*Instructions to follow:* Could you copy exactly the lines below from the one with "ATOM 102 C CA" to the one with "ATOM 150 N N", inclusive, leaving out any pictures?

*Data to process:*
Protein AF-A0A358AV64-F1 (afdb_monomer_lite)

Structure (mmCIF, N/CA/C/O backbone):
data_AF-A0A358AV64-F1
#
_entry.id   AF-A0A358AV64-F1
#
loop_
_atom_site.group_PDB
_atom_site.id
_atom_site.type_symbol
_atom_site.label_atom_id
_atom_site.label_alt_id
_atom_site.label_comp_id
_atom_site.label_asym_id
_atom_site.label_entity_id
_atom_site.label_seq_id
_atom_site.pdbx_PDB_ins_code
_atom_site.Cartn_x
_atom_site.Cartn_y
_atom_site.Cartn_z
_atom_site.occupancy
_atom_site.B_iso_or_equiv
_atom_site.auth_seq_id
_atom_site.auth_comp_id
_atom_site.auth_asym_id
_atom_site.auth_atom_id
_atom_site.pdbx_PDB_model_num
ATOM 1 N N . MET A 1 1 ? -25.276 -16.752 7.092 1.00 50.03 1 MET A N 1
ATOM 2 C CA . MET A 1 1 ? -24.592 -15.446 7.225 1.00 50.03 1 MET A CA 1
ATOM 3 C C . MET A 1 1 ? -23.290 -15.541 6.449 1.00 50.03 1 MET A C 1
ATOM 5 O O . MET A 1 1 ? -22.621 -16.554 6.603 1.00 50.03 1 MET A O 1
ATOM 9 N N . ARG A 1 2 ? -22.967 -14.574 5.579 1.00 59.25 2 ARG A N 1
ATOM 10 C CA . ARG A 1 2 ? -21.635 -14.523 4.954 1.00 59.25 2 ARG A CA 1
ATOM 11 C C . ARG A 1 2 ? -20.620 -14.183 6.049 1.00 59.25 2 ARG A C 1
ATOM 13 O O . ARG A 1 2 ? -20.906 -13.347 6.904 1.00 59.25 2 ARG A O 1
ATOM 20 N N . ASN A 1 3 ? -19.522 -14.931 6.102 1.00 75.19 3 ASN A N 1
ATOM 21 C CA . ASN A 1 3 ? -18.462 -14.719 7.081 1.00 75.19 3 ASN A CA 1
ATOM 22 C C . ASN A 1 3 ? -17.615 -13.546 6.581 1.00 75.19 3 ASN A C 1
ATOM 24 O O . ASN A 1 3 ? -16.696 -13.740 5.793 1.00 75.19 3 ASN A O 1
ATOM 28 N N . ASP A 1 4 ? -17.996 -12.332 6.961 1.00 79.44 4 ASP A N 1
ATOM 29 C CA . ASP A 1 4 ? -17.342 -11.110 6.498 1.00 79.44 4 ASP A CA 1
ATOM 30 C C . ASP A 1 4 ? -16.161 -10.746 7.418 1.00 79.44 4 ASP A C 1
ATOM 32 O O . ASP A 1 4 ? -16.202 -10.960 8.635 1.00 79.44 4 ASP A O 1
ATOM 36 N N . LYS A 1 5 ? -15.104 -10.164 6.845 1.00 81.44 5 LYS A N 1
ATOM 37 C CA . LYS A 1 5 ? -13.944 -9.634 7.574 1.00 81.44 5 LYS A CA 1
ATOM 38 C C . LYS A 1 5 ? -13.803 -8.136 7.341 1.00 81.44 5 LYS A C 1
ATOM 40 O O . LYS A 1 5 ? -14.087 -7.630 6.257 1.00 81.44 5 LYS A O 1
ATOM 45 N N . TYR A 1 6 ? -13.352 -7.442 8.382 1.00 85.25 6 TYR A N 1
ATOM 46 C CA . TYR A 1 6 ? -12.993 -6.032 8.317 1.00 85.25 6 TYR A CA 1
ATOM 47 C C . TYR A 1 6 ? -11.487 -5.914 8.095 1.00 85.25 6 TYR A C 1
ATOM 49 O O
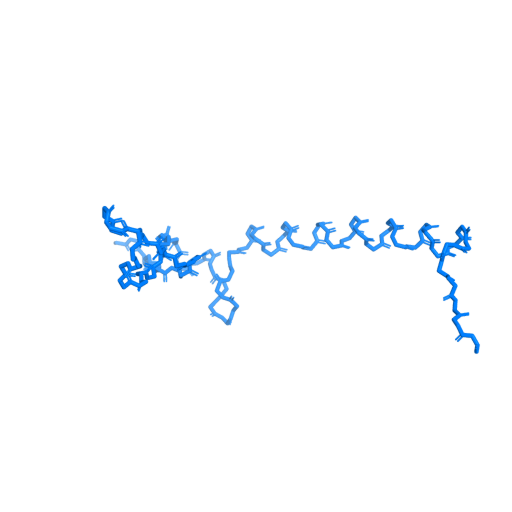 . TYR A 1 6 ? -10.705 -6.367 8.930 1.00 85.25 6 TYR A O 1
ATOM 57 N N . ILE A 1 7 ? -11.092 -5.321 6.972 1.00 81.62 7 ILE A N 1
ATOM 58 C CA . ILE A 1 7 ? -9.693 -5.093 6.597 1.00 81.62 7 ILE A CA 1
ATOM 59 C C . ILE A 1 7 ? -9.387 -3.619 6.809 1.00 81.62 7 ILE A C 1
ATOM 61 O O . ILE A 1 7 ? -10.119 -2.774 6.293 1.00 81.62 7 ILE A O 1
ATOM 65 N N . GLN A 1 8 ? -8.333 -3.301 7.560 1.00 85.38 8 GLN A N 1
ATOM 66 C CA . GLN A 1 8 ? -7.911 -1.915 7.733 1.00 85.38 8 GLN A CA 1
ATOM 67 C C . GLN A 1 8 ? -7.238 -1.418 6.449 1.00 85.38 8 GLN A C 1
ATOM 69 O O . GLN A 1 8 ? -6.202 -1.942 6.056 1.00 85.38 8 GLN A O 1
ATOM 74 N N . ILE A 1 9 ? -7.803 -0.384 5.827 1.00 82.00 9 ILE A N 1
ATOM 75 C CA . ILE A 1 9 ? -7.296 0.201 4.571 1.00 82.00 9 ILE A CA 1
ATOM 76 C C . ILE A 1 9 ? -6.596 1.544 4.769 1.00 82.00 9 ILE A C 1
ATOM 78 O O . ILE A 1 9 ? -6.030 2.103 3.835 1.00 82.00 9 ILE A O 1
ATOM 82 N N . GLY A 1 10 ? -6.648 2.098 5.978 1.00 82.38 10 GLY A N 1
ATOM 83 C CA . GLY A 1 10 ? -6.003 3.369 6.257 1.00 82.38 10 GLY A CA 1
ATOM 84 C C . GLY A 1 10 ? -6.345 3.925 7.624 1.00 82.38 10 GLY A C 1
ATOM 85 O O . GLY A 1 10 ? -6.854 3.230 8.506 1.00 82.38 10 GLY A O 1
ATOM 86 N N . ILE A 1 11 ? -6.050 5.208 7.778 1.00 87.69 11 ILE A N 1
ATOM 87 C CA . ILE A 1 11 ? -6.392 6.013 8.943 1.00 87.69 11 ILE A CA 1
ATOM 88 C C . ILE A 1 11 ? -6.992 7.327 8.448 1.00 87.69 11 ILE A C 1
ATOM 90 O O . ILE A 1 11 ? -6.498 7.928 7.497 1.00 87.69 11 ILE A O 1
ATOM 94 N N . THR A 1 12 ? -8.069 7.770 9.079 1.00 88.19 12 THR A N 1
ATOM 95 C CA . THR A 1 12 ? -8.609 9.115 8.884 1.00 88.19 12 THR A CA 1
ATOM 96 C C . THR A 1 12 ? -8.002 10.032 9.937 1.00 88.19 12 THR A C 1
ATOM 98 O O . THR A 1 12 ? -8.087 9.744 11.130 1.00 88.19 12 THR A O 1
ATOM 101 N N . ALA A 1 13 ? -7.408 11.137 9.492 1.00 86.56 13 ALA A N 1
ATOM 102 C CA . ALA A 1 13 ? -6.938 12.218 10.347 1.00 86.56 13 ALA A CA 1
ATOM 103 C C . ALA A 1 13 ? -7.760 13.470 10.029 1.00 86.56 13 ALA A C 1
ATOM 105 O O . ALA A 1 13 ? -7.523 14.150 9.030 1.00 86.56 13 ALA A O 1
ATOM 106 N N . LEU A 1 14 ? -8.763 13.741 10.862 1.00 88.12 14 LEU A N 1
ATOM 107 C CA . LEU A 1 14 ? -9.612 14.919 10.717 1.00 88.12 14 LEU A CA 1
ATOM 108 C C . LEU A 1 14 ? -8.978 16.115 11.426 1.00 88.12 14 LEU A C 1
ATOM 110 O O . LEU A 1 14 ? -8.199 15.955 12.368 1.00 88.12 14 LEU A O 1
ATOM 114 N N . ARG A 1 15 ? -9.318 17.320 10.971 1.00 92.75 15 ARG A N 1
ATOM 115 C CA . ARG A 1 15 ? -8.938 18.562 11.644 1.00 92.75 15 ARG A CA 1
ATOM 116 C C . ARG A 1 15 ? -10.125 19.148 12.392 1.00 92.75 15 ARG A C 1
ATOM 118 O O . ARG A 1 15 ? -11.263 19.030 11.945 1.00 92.75 15 ARG A O 1
ATOM 125 N N . ASN A 1 16 ? -9.827 19.788 13.510 1.00 93.38 16 ASN A N 1
ATOM 126 C CA . ASN A 1 16 ? -10.728 20.683 14.218 1.00 93.38 16 ASN A CA 1
ATOM 127 C C . ASN A 1 16 ? -10.851 22.026 13.493 1.00 93.38 16 ASN A C 1
ATOM 129 O O . ASN A 1 16 ? -10.033 22.356 12.632 1.00 93.38 16 ASN A O 1
ATOM 133 N N . GLU A 1 17 ? -11.846 22.824 1
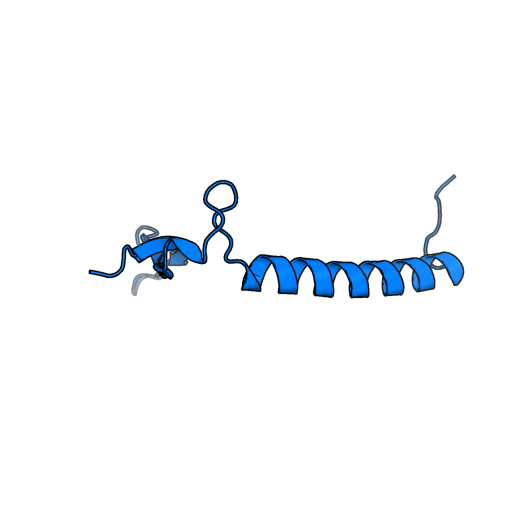3.881 1.00 95.19 17 GLU A N 1
ATOM 134 C CA . GLU A 1 17 ? -12.036 24.185 13.359 1.00 95.19 17 GLU A CA 1
ATOM 135 C C . GLU A 1 17 ? -10.843 25.104 13.666 1.00 95.19 17 GLU A C 1
ATOM 137 O O . GLU A 1 17 ? -10.512 25.977 12.869 1.00 95.19 17 GLU A O 1
ATOM 142 N N . ASP A 1 18 ? -10.143 24.862 14.778 1.00 95.00 18 ASP A N 1
ATOM 143 C CA . ASP A 1 18 ? -8.904 25.557 15.153 1.00 95.00 18 ASP A CA 1
ATOM 144 C C . ASP A 1 18 ? -7.655 25.055 14.392 1.00 95.00 18 ASP A C 1
ATOM 146 O O . ASP A 1 18 ? -6.546 25.544 14.606 1.00 95.00 18 ASP A O 1
ATOM 150 N N . GLY A 1 19 ? -7.819 24.066 13.505 1.00 91.75 19 GLY A N 1
ATOM 151 C CA . GLY A 1 19 ? -6.757 23.467 12.702 1.00 91.75 19 GLY A CA 1
ATOM 152 C C . GLY A 1 19 ? -5.962 22.354 13.391 1.00 91.75 19 GLY A C 1
ATOM 153 O O . GLY A 1 19 ? -5.148 21.707 12.719 1.00 91.75 19 GLY A O 1
ATOM 154 N N . SER A 1 20 ? -6.193 22.082 14.680 1.00 94.25 20 SER A N 1
ATOM 155 C CA . SER A 1 20 ? -5.579 20.953 15.393 1.00 94.25 20 SER A CA 1
ATOM 156 C C . SER A 1 20 ? -6.080 19.601 14.861 1.00 94.25 20 SER A C 1
ATOM 158 O O . SER A 1 20 ? -7.102 19.526 14.178 1.00 94.25 20 SER A O 1
ATOM 160 N N . PHE A 1 21 ? -5.344 18.518 15.121 1.00 93.62 21 PHE A N 1
ATOM 161 C CA . PHE A 1 21 ? -5.738 17.177 14.678 1.00 93.62 21 PHE A CA 1
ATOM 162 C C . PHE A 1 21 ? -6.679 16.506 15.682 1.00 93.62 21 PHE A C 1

*Response box:*
ATOM 102 C CA . ALA A 1 13 ? -6.938 12.218 10.347 1.00 86.56 13 ALA A CA 1
ATOM 103 C C . ALA A 1 13 ? -7.760 13.470 10.029 1.00 86.56 13 ALA A C 1
ATOM 105 O O . ALA A 1 13 ? -7.523 14.150 9.030 1.00 86.56 13 ALA A O 1
ATOM 106 N N . LEU A 1 14 ? -8.763 13.741 10.862 1.00 88.12 14 LEU A N 1
ATOM 107 C CA . LEU A 1 14 ? -9.612 14.919 10.717 1.00 88.12 14 LEU A CA 1
ATOM 108 C C . LEU A 1 14 ? -8.978 16.115 11.426 1.00 88.12 14 LEU A C 1
ATOM 110 O O . LEU A 1 14 ? -8.199 15.955 12.368 1.00 88.12 14 LEU A O 1
ATOM 114 N N . ARG A 1 15 ? -9.318 17.320 10.971 1.00 92.75 15 ARG A N 1
ATOM 115 C CA . ARG A 1 15 ? -8.938 18.562 11.644 1.00 92.75 15 ARG A CA 1
ATOM 116 C C . ARG A 1 15 ? -10.125 19.148 12.392 1.00 92.75 15 ARG A C 1
ATOM 118 O O . ARG A 1 15 ? -11.263 19.030 11.945 1.00 92.75 15 ARG A O 1
ATOM 125 N N . ASN A 1 16 ? -9.827 19.788 13.510 1.00 93.38 16 ASN A N 1
ATOM 126 C CA . ASN A 1 16 ? -10.728 20.683 14.218 1.00 93.38 16 ASN A CA 1
ATOM 127 C C . ASN A 1 16 ? -10.851 22.026 13.493 1.00 93.38 16 ASN A C 1
ATOM 129 O O . ASN A 1 16 ? -10.033 22.356 12.632 1.00 93.38 16 ASN A O 1
ATOM 133 N N . GLU A 1 17 ? -11.846 22.824 1
3.881 1.00 95.19 17 GLU A N 1
ATOM 134 C CA . GLU A 1 17 ? -12.036 24.185 13.359 1.00 95.19 17 GLU A CA 1
ATOM 135 C C . GLU A 1 17 ? -10.843 25.104 13.666 1.00 95.19 17 GLU A C 1
ATOM 137 O O . GLU A 1 17 ? -10.512 25.977 12.869 1.00 95.19 17 GLU A O 1
ATOM 142 N N . ASP A 1 18 ? -10.143 24.862 14.778 1.00 95.00 18 ASP A N 1
ATOM 143 C CA . ASP A 1 18 ? -8.904 25.557 15.153 1.00 95.00 18 ASP A CA 1
ATOM 144 C C . ASP A 1 18 ? -7.655 25.055 14.392 1.00 95.00 18 ASP A C 1
ATOM 146 O O . ASP A 1 18 ? -6.546 25.544 14.606 1.00 95.00 18 ASP A O 1
ATOM 150 N N . GLY A 1 19 ? -7.819 24.066 13.505 1.00 91.75 19 GLY A N 1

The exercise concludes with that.